Bo źródło wciąż bije...
#45
No to dzisiaj się nie myjemy "by nie zaznać rozkoszy" :rotfl:
[color=maroon][size=84][b]Krokiem adekwatnym do rozwoju zdarzeń
Idę przed siebie i marzę:)[/b][/color][/size]
#46
I tu się ja zgodzę z Olaffem. Niektórzy nie pamiętają, bo młodzi Big Grin . Kiedyś dla tej solidarności miedzyludzkiej zapalano świece w oknach, albo migano światłem, zeby zaznaczyć np. że słuchają nielegalnej wtedy rozgłośni Radia Solidarność. Potrzeba wspólnoty jest wielka i myślę, że tego właśnie ostatnio ludziom strasznie brakuje.
A że niektórzy robią z tego ten cyrk medialny? Tak zawsze było, tyle że nasycenie się zmieniało.
I bijcie się w pierś szczerze! Co my teraz będziemy robić? Jutro i pojutrze? Analogiczny "cyrk" ( czy faktycznie cyrk?) ku pamięci Jacka. Z jednej strony liczne imprezy klubowe organizowane oddolnie, ale i imprezy w pewnym sensie odgórne. Czy nie będziemy okazywać sobie podobnej solidarności? Ja się wybieram na Powązki. Z potrzeby serca, ale i z potrzeby poczucia, że nie ja jedyny to przeżywam. Pojadę też na jedną z imprez. Po co? Po to samo, po co ludzie pojechali do Rzymu! By uczcić pamięć człowieka, który dla nich wiele znaczył. Amen!
#47
Ja też zgasiłam, ale u nas na osiedlu nie było tego gestu, większość ludzi nie gasiła...
"Pod Zawratem sobie tuptam, patrzę: trup tu, patrzę: trup tam"
#48
Gragra napisał(a):Zupełnie nie rozumiem skąd w Tobie tyle goryczy. Nie wierzysz ,trudno. Wszystko przed Tobą. Ale skoro nie możesz uczestniczyć w tym smutku
Możesz nie wyciągać tak daleko idących wniosków?

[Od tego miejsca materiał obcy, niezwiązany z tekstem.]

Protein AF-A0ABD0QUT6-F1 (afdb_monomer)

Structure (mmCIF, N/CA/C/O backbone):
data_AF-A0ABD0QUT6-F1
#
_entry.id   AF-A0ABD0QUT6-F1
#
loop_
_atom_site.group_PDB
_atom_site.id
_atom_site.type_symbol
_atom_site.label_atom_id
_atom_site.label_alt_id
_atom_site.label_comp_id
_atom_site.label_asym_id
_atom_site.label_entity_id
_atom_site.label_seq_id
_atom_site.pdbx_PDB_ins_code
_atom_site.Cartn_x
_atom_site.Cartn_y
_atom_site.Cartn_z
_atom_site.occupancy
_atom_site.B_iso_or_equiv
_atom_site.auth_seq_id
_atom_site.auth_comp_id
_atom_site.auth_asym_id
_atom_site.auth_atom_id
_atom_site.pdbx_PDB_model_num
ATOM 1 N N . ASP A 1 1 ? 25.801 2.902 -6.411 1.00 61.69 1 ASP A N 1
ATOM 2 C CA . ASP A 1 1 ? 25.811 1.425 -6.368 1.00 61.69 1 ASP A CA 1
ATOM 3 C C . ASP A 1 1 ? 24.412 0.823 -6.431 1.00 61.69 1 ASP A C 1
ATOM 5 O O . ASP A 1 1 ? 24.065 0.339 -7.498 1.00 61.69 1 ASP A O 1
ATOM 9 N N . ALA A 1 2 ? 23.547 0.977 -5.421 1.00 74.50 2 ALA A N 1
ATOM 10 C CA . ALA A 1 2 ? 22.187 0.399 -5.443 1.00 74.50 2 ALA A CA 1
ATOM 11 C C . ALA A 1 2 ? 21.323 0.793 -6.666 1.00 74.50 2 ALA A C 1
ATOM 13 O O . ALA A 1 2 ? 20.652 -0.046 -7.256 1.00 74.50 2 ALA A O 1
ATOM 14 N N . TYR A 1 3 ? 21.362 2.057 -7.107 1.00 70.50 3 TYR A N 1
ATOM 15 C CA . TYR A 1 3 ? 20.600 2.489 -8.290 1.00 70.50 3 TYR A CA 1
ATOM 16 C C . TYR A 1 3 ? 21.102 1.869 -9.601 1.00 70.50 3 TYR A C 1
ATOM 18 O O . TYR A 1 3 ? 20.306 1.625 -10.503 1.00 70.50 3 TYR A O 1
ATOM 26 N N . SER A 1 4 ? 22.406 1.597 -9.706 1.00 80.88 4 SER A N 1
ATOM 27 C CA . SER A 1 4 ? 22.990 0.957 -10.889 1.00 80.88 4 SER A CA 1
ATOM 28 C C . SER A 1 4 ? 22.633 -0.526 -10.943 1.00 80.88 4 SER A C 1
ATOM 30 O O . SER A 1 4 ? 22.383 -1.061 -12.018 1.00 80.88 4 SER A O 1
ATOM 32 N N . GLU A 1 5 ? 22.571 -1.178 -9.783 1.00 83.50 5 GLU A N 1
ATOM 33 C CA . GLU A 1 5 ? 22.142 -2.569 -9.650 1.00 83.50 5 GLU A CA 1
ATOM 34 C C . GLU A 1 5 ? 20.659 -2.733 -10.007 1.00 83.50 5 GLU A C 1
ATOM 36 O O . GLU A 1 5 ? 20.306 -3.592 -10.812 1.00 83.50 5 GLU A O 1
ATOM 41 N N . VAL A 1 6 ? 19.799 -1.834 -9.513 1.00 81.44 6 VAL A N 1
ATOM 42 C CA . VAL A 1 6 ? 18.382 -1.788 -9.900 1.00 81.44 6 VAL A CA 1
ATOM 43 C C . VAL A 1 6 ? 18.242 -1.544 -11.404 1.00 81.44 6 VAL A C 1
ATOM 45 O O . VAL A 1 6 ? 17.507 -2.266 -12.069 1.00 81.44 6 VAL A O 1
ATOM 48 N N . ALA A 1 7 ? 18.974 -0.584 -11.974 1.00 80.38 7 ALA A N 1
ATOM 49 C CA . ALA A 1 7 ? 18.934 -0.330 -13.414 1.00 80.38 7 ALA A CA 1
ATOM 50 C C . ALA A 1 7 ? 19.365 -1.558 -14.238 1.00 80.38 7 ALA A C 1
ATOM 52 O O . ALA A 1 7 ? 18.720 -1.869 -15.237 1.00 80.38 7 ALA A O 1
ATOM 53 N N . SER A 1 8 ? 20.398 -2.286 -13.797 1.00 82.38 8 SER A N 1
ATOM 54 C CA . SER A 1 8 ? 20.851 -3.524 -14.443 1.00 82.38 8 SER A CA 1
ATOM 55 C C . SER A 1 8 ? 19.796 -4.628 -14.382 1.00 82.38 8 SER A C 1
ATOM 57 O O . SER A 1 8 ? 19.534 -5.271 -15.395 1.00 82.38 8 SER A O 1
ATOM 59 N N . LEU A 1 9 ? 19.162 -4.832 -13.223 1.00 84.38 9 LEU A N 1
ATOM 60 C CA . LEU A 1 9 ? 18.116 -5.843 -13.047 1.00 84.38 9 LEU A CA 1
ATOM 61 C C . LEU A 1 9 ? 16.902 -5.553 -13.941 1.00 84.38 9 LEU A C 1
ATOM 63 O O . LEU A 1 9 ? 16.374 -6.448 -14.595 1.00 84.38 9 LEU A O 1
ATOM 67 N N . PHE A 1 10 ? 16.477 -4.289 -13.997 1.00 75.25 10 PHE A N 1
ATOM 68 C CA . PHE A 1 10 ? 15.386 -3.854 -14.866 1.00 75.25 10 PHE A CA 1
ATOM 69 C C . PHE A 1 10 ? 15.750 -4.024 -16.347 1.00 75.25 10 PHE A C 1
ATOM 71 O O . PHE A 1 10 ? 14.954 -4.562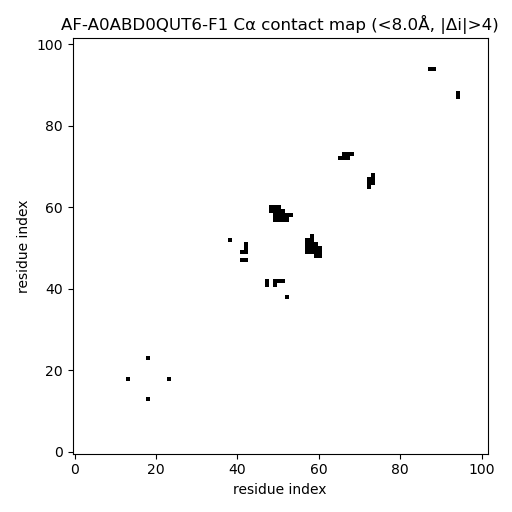 -17.112 1.00 75.25 10 PHE A O 1
ATOM 78 N N . ALA A 1 11 ? 16.957 -3.620 -16.749 1.00 79.00 11 ALA A N 1
ATOM 79 C CA . ALA A 1 11 ? 17.434 -3.783 -18.121 1.00 79.00 11 ALA A CA 1
ATOM 80 C C . ALA A 1 1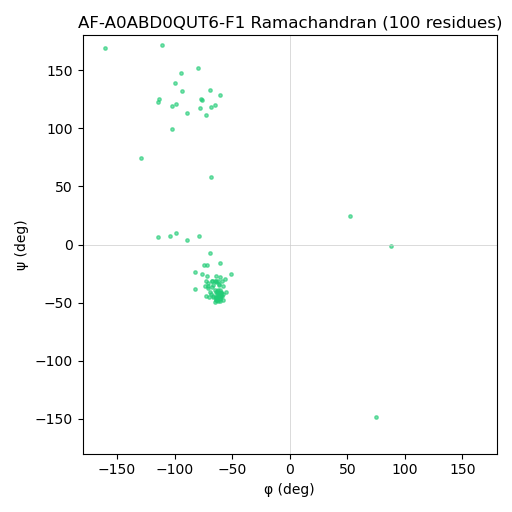1 ? 17.563 -5.256 -18.532 1.00 79.00 11 ALA A C 1
ATOM 82 O O . ALA A 1 11 ? 17.352 -5.577 -19.693 1.00 79.00 11 ALA A O 1
ATOM 83 N N . GLU A 1 12 ? 17.890 -6.153 -17.602 1.00 81.88 12 GLU A N 1
ATOM 84 C CA . GLU A 1 12 ? 17.905 -7.596 -17.840 1.00 81.88 12 GLU A CA 1
ATOM 85 C C . GLU A 1 12 ? 16.501 -8.188 -17.960 1.00 81.88 12 GLU A C 1
ATOM 87 O O . GLU A 1 12 ? 16.233 -8.948 -18.885 1.00 81.88 12 GLU A O 1
ATOM 92 N N . PHE A 1 13 ? 15.586 -7.800 -17.073 1.00 77.88 13 PHE A N 1
ATOM 93 C CA . PHE A 1 13 ? 14.208 -8.287 -17.085 1.00 77.88 13 PHE A CA 1
ATOM 94 C C . PHE A 1 13 ? 13.438 -7.862 -18.347 1.00 77.88 13 PHE A C 1
ATOM 96 O O . PHE A 1 13 ? 12.573 -8.592 -18.826 1.00 77.88 13 PHE A O 1
ATOM 103 N N . PHE A 1 14 ? 13.769 -6.692 -18.896 1.00 74.25 14 PHE A N 1
ATOM 104 C CA . PHE A 1 14 ? 13.145 -6.138 -20.097 1.00 74.25 14 PHE A CA 1
ATOM 105 C C . PHE A 1 14 ? 14.007 -6.264 -21.357 1.00 74.25 14 PHE A C 1
ATOM 107 O O . PHE A 1 14 ? 13.636 -5.719 -22.390 1.00 74.25 14 PHE A O 1
ATOM 114 N N . ARG A 1 15 ? 15.139 -6.978 -21.296 1.00 76.00 15 ARG A N 1
ATOM 115 C CA . ARG A 1 15 ? 16.115 -7.059 -22.396 1.00 76.00 15 ARG A CA 1
ATOM 116 C C . ARG A 1 15 ? 15.510 -7.597 -23.694 1.00 76.00 15 ARG A C 1
ATOM 118 O O . ARG A 1 15 ? 15.867 -7.122 -24.766 1.00 76.00 15 ARG A O 1
ATOM 125 N N . ASP A 1 16 ? 14.585 -8.546 -23.557 1.00 77.94 16 ASP A N 1
ATOM 126 C CA . ASP A 1 16 ? 13.970 -9.280 -24.669 1.00 77.94 16 ASP A CA 1
ATOM 127 C C . ASP A 1 16 ? 12.463 -8.996 -24.812 1.00 77.94 16 ASP A C 1
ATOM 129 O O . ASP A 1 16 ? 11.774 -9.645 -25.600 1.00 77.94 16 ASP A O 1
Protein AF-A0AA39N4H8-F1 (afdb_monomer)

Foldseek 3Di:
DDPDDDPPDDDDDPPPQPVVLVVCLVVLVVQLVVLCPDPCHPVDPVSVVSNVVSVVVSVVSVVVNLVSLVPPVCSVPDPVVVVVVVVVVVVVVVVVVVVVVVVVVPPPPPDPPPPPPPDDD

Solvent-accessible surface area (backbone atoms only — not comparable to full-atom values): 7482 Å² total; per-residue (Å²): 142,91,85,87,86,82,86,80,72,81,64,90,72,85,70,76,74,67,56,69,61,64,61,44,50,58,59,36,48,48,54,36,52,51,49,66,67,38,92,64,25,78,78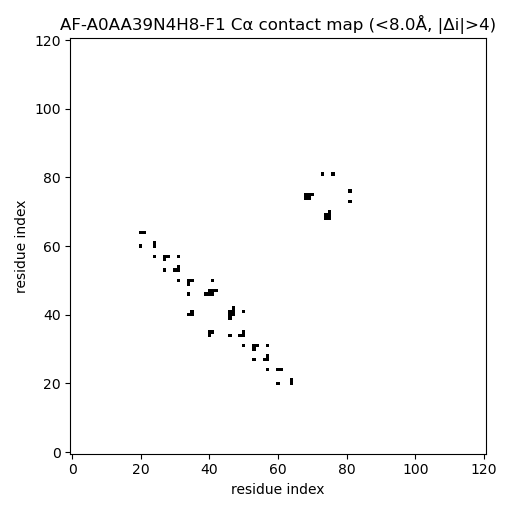,40,75,66,45,40,50,50,44,53,49,38,48,50,52,38,51,51,51,52,52,51,50,52,48,56,45,49,70,36,92,65,44,80,48,54,71,70,55,48,51,50,51,50,51,52,53,48,54,52,52,54,50,52,52,52,53,50,51,54,54,66,67,54,63,71,71,94,74,71,80,87,78,77,86,86,79,82,137

Structure (mmCIF, N/CA/C/O backbone):
data_AF-A0AA39N4H8-F1
#
_entry.id   AF-A0AA39N4H8-F1
#
loop_
_atom_site.group_PDB
_atom_site.id
_atom_site.type_symbol
_atom_site.label_atom_id
_atom_site.label_alt_id
_atom_site.label_comp_id
_atom_site.label_asym_id
_atom_site.label_entity_id
_atom_site.label_seq_id
_atom_site.pdbx_PDB_ins_code
_atom_site.Cartn_x
_atom_site.Cartn_y
_atom_site.Cartn_z
_atom_site.occupancy
_atom_site.B_iso_or_equiv
_atom_site.auth_seq_id
_atom_site.auth_comp_id
_atom_site.auth_asym_id
_atom_site.auth_atom_id
_atom_site.pdbx_PDB_model_num
ATOM 1 N N . MET A 1 1 ? 19.834 -23.040 -31.511 1.00 42.44 1 MET A N 1
ATOM 2 C CA . MET A 1 1 ? 20.358 -23.348 -30.167 1.00 42.44 1 MET A CA 1
ATOM 3 C C . MET A 1 1 ? 21.099 -22.118 -29.705 1.00 42.44 1 MET A C 1
ATOM 5 O O . MET A 1 1 ? 22.232 -21.965 -30.115 1.00 42.44 1 MET A O 1
ATOM 9 N N . GLU A 1 2 ? 20.432 -21.219 -28.988 1.00 42.22 2 GLU A N 1
ATOM 10 C CA . GLU A 1 2 ? 21.045 -20.130 -28.204 1.00 42.22 2 GLU A CA 1
ATOM 11 C C . GLU A 1 2 ? 19.897 -19.410 -27.478 1.00 42.22 2 GLU A C 1
ATOM 13 O O . GLU A 1 2 ? 19.529 -18.275 -27.756 1.00 42.22 2 GLU A O 1
ATOM 18 N N . GLU A 1 3 ? 19.238 -20.154 -26.594 1.00 50.78 3 GLU A N 1
ATOM 19 C CA . GLU A 1 3 ? 18.191 -19.665 -25.705 1.00 5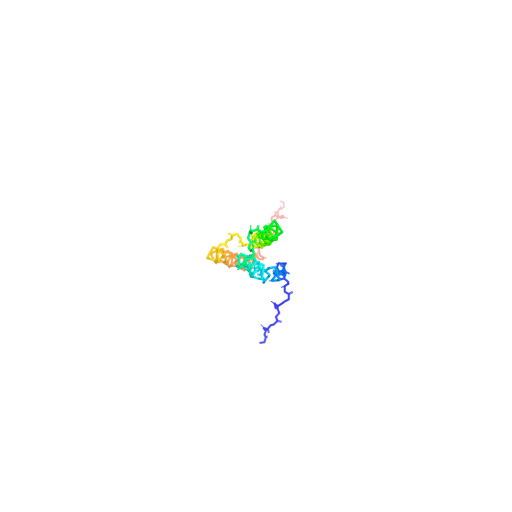0.78 3 GLU A CA 1
ATOM 20 C C . GLU A 1 3 ? 18.473 -20.310 -24.345 1.00 50.78 3 GLU A C 1
ATOM 22 O O . GLU A 1 3 ? 18.138 -21.470 -24.173 1.00 50.78 3 GLU A O 1
ATOM 27 N N . GLU A 1 4 ? 19.214 -19.626 -23.459 1.00 47.56 4 GLU A N 1
ATOM 28 C CA . GLU A 1 4 ? 19.257 -19.826 -21.986 1.00 47.56 4 GLU A CA 1
ATOM 29 C C . GLU A 1 4 ? 20.498 -19.158 -21.350 1.00 47.56 4 GLU A C 1
ATOM 31 O O . GLU A 1 4 ? 21.348 -19.808 -20.748 1.00 47.56 4 GLU A O 1
ATOM 36 N N . ALA A 1 5 ? 20.649 -17.834 -21.456 1.00 48.84 5 ALA A N 1
ATOM 37 C CA . ALA A 1 5 ? 21.746 -17.155 -20.751 1.00 48.84 5 ALA A CA 1
ATOM 38 C C . ALA A 1 5 ? 21.414 -15.720 -20.316 1.00 48.84 5 ALA A C 1
ATOM 40 O O . ALA A 1 5 ? 22.232 -14.824 -20.477 1.00 48.84 5 ALA A O 1
ATOM 41 N N . ASP A 1 6 ? 20.222 -15.471 -19.762 1.00 44.44 6 ASP A N 1
ATOM 42 C CA . ASP A 1 6 ? 19.961 -14.201 -19.053 1.00 44.44 6 ASP A CA 1
ATOM 43 C C . ASP A 1 6 ? 18.862 -14.324 -17.980 1.00 44.44 6 ASP A C 1
ATOM 45 O O . ASP A 1 6 ? 17.966 -13.493 -17.877 1.00 44.44 6 ASP A O 1
ATOM 49 N N . ARG A 1 7 ? 18.881 -15.400 -17.177 1.00 46.53 7 ARG A N 1
ATOM 50 C CA . ARG A 1 7 ? 17.974 -15.556 -16.014 1.00 46.53 7 ARG A CA 1
ATOM 51 C C . ARG A 1 7 ? 18.642 -15.314 -14.655 1.00 46.53 7 ARG A C 1
ATOM 53 O O . ARG A 1 7 ? 17.972 -15.407 -13.634 1.00 46.53 7 ARG A O 1
ATOM 60 N N . SER A 1 8 ? 19.928 -14.955 -14.632 1.00 43.47 8 SER A N 1
ATOM 61 C CA . SER A 1 8 ? 20.711 -14.822 -13.389 1.00 43.47 8 SER A CA 1
ATOM 62 C C . SER A 1 8 ? 21.121 -13.391 -13.040 1.00 43.47 8 SER A C 1
ATOM 64 O O . SER A 1 8 ? 21.984 -13.201 -12.185 1.00 43.47 8 SER A O 1
ATOM 66 N N . ARG A 1 9 ? 20.518 -12.361 -13.650 1.00 44.09 9 ARG A N 1
ATOM 67 C CA . ARG A 1 9 ? 20.646 -11.001 -13.108 1.00 44.09 9 ARG A CA 1
ATOM 68 C C . ARG A 1 9 ? 19.737 -10.890 -11.883 1.00 44.09 9 ARG A C 1
ATOM 70 O O . ARG A 1 9 ? 18.520 -10.965 -12.055 1.00 44.09 9 ARG A O 1
ATO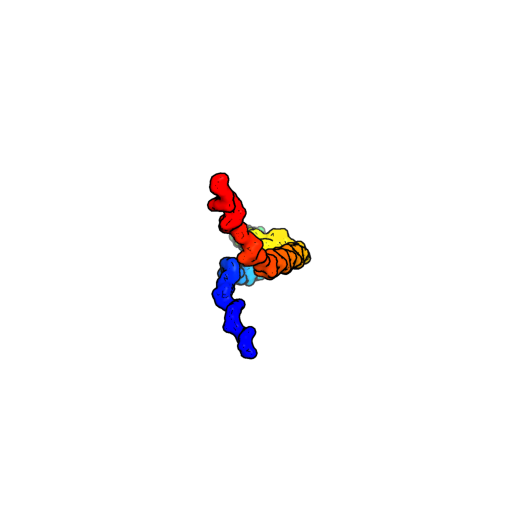M 77 N N . PRO A 1 10 ? 20.267 -10.700 -10.661 1.00 41.22 10 PRO A N 1
ATOM 78 C CA . PRO A 1 10 ? 19.417 -10.313 -9.550 1.00 41.22 10 PRO A CA 1
ATOM 79 C C . PRO A 1 10 ? 18.807 -8.956 -9.915 1.00 41.22 10 PRO A C 1
ATOM 81 O O . PRO A 1 10 ? 19.527 -7.975 -10.112 1.00 41.22 10 PRO A O 1
ATOM 84 N N . GLY A 1 11 ? 17.482 -8.918 -10.080 1.00 49.25 11 GLY A N 1
ATOM 85 C CA . GLY A 1 11 ? 16.747 -7.662 -10.217 1.00 49.25 11 GLY A CA 1
ATOM 86 C C . GLY A 1 11 ? 17.069 -6.735 -9.037 1.00 49.25 11 GLY A C 1
ATOM 87 O O . GLY A 1 11 ? 17.481 -7.222 -7.979 1.00 49.25 11 GLY A O 1
ATOM 88 N N . PRO A 1 12 ? 16.929 -5.408 -9.200 1.00 49.19 12 PRO A N 1
ATOM 89 C CA . PRO A 1 12 ? 17.276 -4.454 -8.156 1.00 49.19 12 PRO A CA 1
ATOM 90 C C . PRO A 1 12 ? 16.469 -4.781 -6.896 1.00 49.19 12 PRO A C 1
ATOM 92 O O . PRO A 1 12 ? 15.258 -4.609 -6.885 1.00 49.19 12 PRO A O 1
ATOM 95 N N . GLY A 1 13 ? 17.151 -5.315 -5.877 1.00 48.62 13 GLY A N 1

justine napisał(a):Ale nie uważam, aby wspólną modlitwę, czuwanie w kościołach czy na placach można było nazwać 'cyrkiem'.
a w którym miejscu cyrkiem nazwałam modlitwę czy czuwanie w kościołach?
justine napisał(a):I nie uważam też, że media szukają sensacji na każdym kroku...
no teraz nie szukają. Ale 1 i 2 kwietnia czekały tylko na śmierć Papieża.
Zresztą - pisząc o iluzji miałam raczej na myśli to, że pokazują, jacy nagle ludzi stali się dobrzy i że wszyscy się pojednali. I że teraz już będzie wszystko super, nikt się nie będzie bił (patrzy kibole) i takie tam. Nie wiem, skąd w mediach taki optymizm
zbych napisał(a):Ann – ja właśnie mówię, że doceniłbym ludzką potrzebę gestu. Zrobienia czegoś symbolicznego. To jedna z sytuacji, kiedy zrytualizowanie codzienności chroni przed poczuciem bezsiły. Przecież możemy się umówić, że żadna świeczka na żadnym grobie nic nie pomoże żadnemu umarłemu. Ale co nam taka umowa da?
Zbychu - te wszystkie świeczki i temu podobne gesty (ale nie modlitwy i czuwania!) były fajne, przez pierwsze dwa dni. Potem wszystko było robione na siłę - takie jest moje wrażenie. Tak, jakby osoby, które to wymyślały nie umiały hołdu złożyć w inny sposób.
Pytasz, co da nam umowa, że świeczki nie dadzą nic zmarłym. Ano taka umowa nic nie da - jeśli nie pójdziemy dalej - czcząć pamięć w inny sposób, który może dać coś żyjącym.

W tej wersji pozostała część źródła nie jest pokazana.